**PROMPT:**
Using the records below, quote only the span that opens with the line containing "ATOM 32 C C" and closes with the line containing "ATOM 38 N N", exactly and inclusively.

**SOURCE RECORDS:**

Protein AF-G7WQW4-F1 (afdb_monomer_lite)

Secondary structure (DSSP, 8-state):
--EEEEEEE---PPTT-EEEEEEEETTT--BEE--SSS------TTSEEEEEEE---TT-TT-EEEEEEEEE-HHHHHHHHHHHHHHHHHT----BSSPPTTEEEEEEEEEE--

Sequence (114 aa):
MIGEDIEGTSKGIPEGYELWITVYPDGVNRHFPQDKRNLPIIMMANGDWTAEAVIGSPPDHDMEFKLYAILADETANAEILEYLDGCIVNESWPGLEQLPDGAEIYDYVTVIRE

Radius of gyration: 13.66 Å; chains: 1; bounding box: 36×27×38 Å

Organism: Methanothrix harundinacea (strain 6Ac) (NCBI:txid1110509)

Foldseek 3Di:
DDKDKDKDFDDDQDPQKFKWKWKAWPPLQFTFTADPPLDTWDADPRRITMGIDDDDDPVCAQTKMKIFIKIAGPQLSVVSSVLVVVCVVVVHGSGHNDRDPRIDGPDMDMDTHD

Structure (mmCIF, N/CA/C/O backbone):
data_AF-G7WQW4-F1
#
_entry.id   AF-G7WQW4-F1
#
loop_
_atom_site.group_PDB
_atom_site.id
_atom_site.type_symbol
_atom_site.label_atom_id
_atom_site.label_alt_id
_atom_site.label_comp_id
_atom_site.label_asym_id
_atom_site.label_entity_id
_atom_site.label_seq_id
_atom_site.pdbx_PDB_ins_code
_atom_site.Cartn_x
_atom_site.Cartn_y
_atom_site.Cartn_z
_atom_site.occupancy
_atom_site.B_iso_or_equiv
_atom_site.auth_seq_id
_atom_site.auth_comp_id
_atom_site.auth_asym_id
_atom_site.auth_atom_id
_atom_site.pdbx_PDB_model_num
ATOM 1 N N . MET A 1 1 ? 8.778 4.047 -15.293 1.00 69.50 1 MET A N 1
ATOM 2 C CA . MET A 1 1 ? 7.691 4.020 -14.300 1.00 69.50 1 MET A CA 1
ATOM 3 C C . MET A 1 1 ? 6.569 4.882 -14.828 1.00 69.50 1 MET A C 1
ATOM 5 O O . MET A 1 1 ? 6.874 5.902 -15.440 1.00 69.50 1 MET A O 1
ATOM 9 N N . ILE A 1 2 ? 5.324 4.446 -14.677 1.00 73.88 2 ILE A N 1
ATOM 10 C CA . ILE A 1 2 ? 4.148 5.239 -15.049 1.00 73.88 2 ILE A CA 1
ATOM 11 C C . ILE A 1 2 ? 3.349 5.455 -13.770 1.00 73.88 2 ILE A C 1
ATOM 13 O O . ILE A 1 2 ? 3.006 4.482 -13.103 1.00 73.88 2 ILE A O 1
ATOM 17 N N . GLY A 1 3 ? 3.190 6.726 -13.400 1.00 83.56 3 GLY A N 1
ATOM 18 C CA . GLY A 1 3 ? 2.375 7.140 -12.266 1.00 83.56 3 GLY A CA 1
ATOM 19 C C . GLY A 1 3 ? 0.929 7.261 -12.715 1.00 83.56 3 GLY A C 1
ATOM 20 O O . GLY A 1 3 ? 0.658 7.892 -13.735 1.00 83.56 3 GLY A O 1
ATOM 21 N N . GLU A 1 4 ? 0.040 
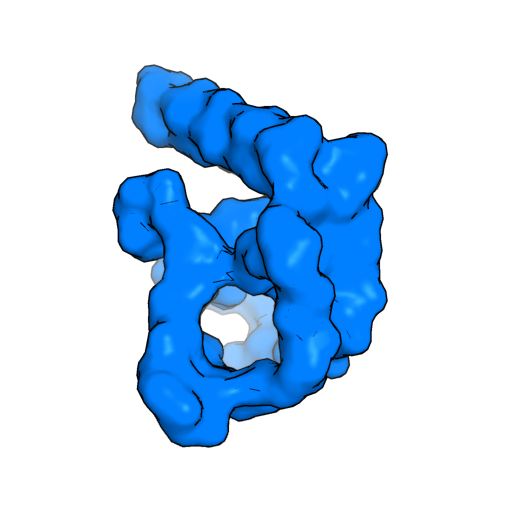6.637 -11.962 1.00 86.75 4 GLU A N 1
ATOM 22 C CA . GLU A 1 4 ? -1.397 6.625 -12.190 1.00 86.75 4 GLU A CA 1
ATOM 23 C C . GLU A 1 4 ? -2.093 7.195 -10.952 1.00 86.75 4 GLU A C 1
ATOM 25 O O . GLU A 1 4 ? -1.717 6.877 -9.817 1.00 86.75 4 GLU A O 1
ATOM 30 N N . ASP A 1 5 ? -3.114 8.021 -11.170 1.00 89.69 5 ASP A N 1
ATOM 31 C CA . ASP A 1 5 ? -3.990 8.483 -10.097 1.00 89.69 5 ASP A CA 1
ATOM 32 C C . ASP A 1 5 ? -5.034 7.396 -9.803 1.00 89.69 5 ASP A C 1
ATOM 34 O O . ASP A 1 5 ? -5.754 6.927 -10.686 1.00 89.69 5 ASP A O 1
ATOM 38 N N . ILE A 1 6 ? -5.112 6.990 -8.540 1.00 90.38 6 ILE A N 1
ATOM 39 C CA . ILE A 1 6 ? -6.107 6.060 -8.015 1.00 90.38 6 ILE A CA 1
ATOM 40 C C . ILE A 1 6 ? -7.099 6.863 -7.193 1.00 90.38 6 ILE A C 1
ATOM 42 O O . ILE A 1 6 ? -6.718 7.578 -6.268 1.00 90.38 6 ILE A O 1
ATOM 46 N N . GLU A 1 7 ? -8.379 6.687 -7.479 1.00 92.75 7 GLU A N 1
ATOM 47 C CA . GLU A 1 7 ? -9.464 7.288 -6.715 1.00 92.75 7 GLU A CA 1
ATOM 48 C C . GLU A 1 7 ? -10.30
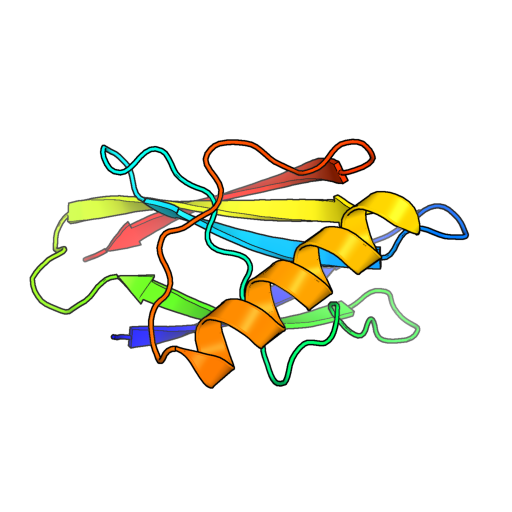3 6.196 -6.060 1.00 92.75 7 GLU A C 1
ATOM 50 O O . GLU A 1 7 ? -10.481 5.104 -6.609 1.00 92.75 7 GLU A O 1
ATOM 55 N N . GLY A 1 8 ? -10.852 6.497 -4.890 1.00 93.31 8 GLY A N 1
ATOM 56 C CA . GLY A 1 8 ? -11.767 5.592 -4.220 1.00 93.31 8 GLY A CA 1
ATOM 57 C C . GLY A 1 8 ? -12.591 6.278 -3.145 1.00 93.31 8 GLY A C 1
ATOM 58 O O . GLY A 1 8 ? -12.381 7.440 -2.798 1.00 93.31 8 GLY A O 1
ATOM 59 N N . THR A 1 9 ? -13.539 5.518 -2.606 1.00 94.69 9 THR A N 1
ATOM 60 C CA . THR A 1 9 ? -14.379 5.932 -1.485 1.00 94.69 9 THR A CA 1
ATOM 61 C C . THR A 1 9 ? -14.377 4.820 -0.450 1.00 94.69 9 THR A C 1
ATOM 63 O O . THR A 1 9 ? -14.720 3.681 -0.764 1.00 94.69 9 THR A O 1
ATOM 66 N N . SER A 1 10 ? -14.058 5.152 0.796 1.00 93.44 10 SER A N 1
ATOM 67 C CA . SER A 1 10 ? -14.022 4.197 1.905 1.00 93.44 10 SER A CA 1
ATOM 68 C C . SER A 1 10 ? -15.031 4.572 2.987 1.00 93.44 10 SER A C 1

**OUTPUT:**
ATOM 32 C C . ASP A 1 5 ? -5.034 7.396 -9.803 1.00 89.69 5 ASP A C 1
ATOM 34 O O . ASP A 1 5 ? -5.754 6.927 -10.686 1.00 89.69 5 ASP A O 1
ATOM 38 N N . ILE A 1 6 ? -5.112 6.990 -8.540 1.00 90.38 6 ILE A N 1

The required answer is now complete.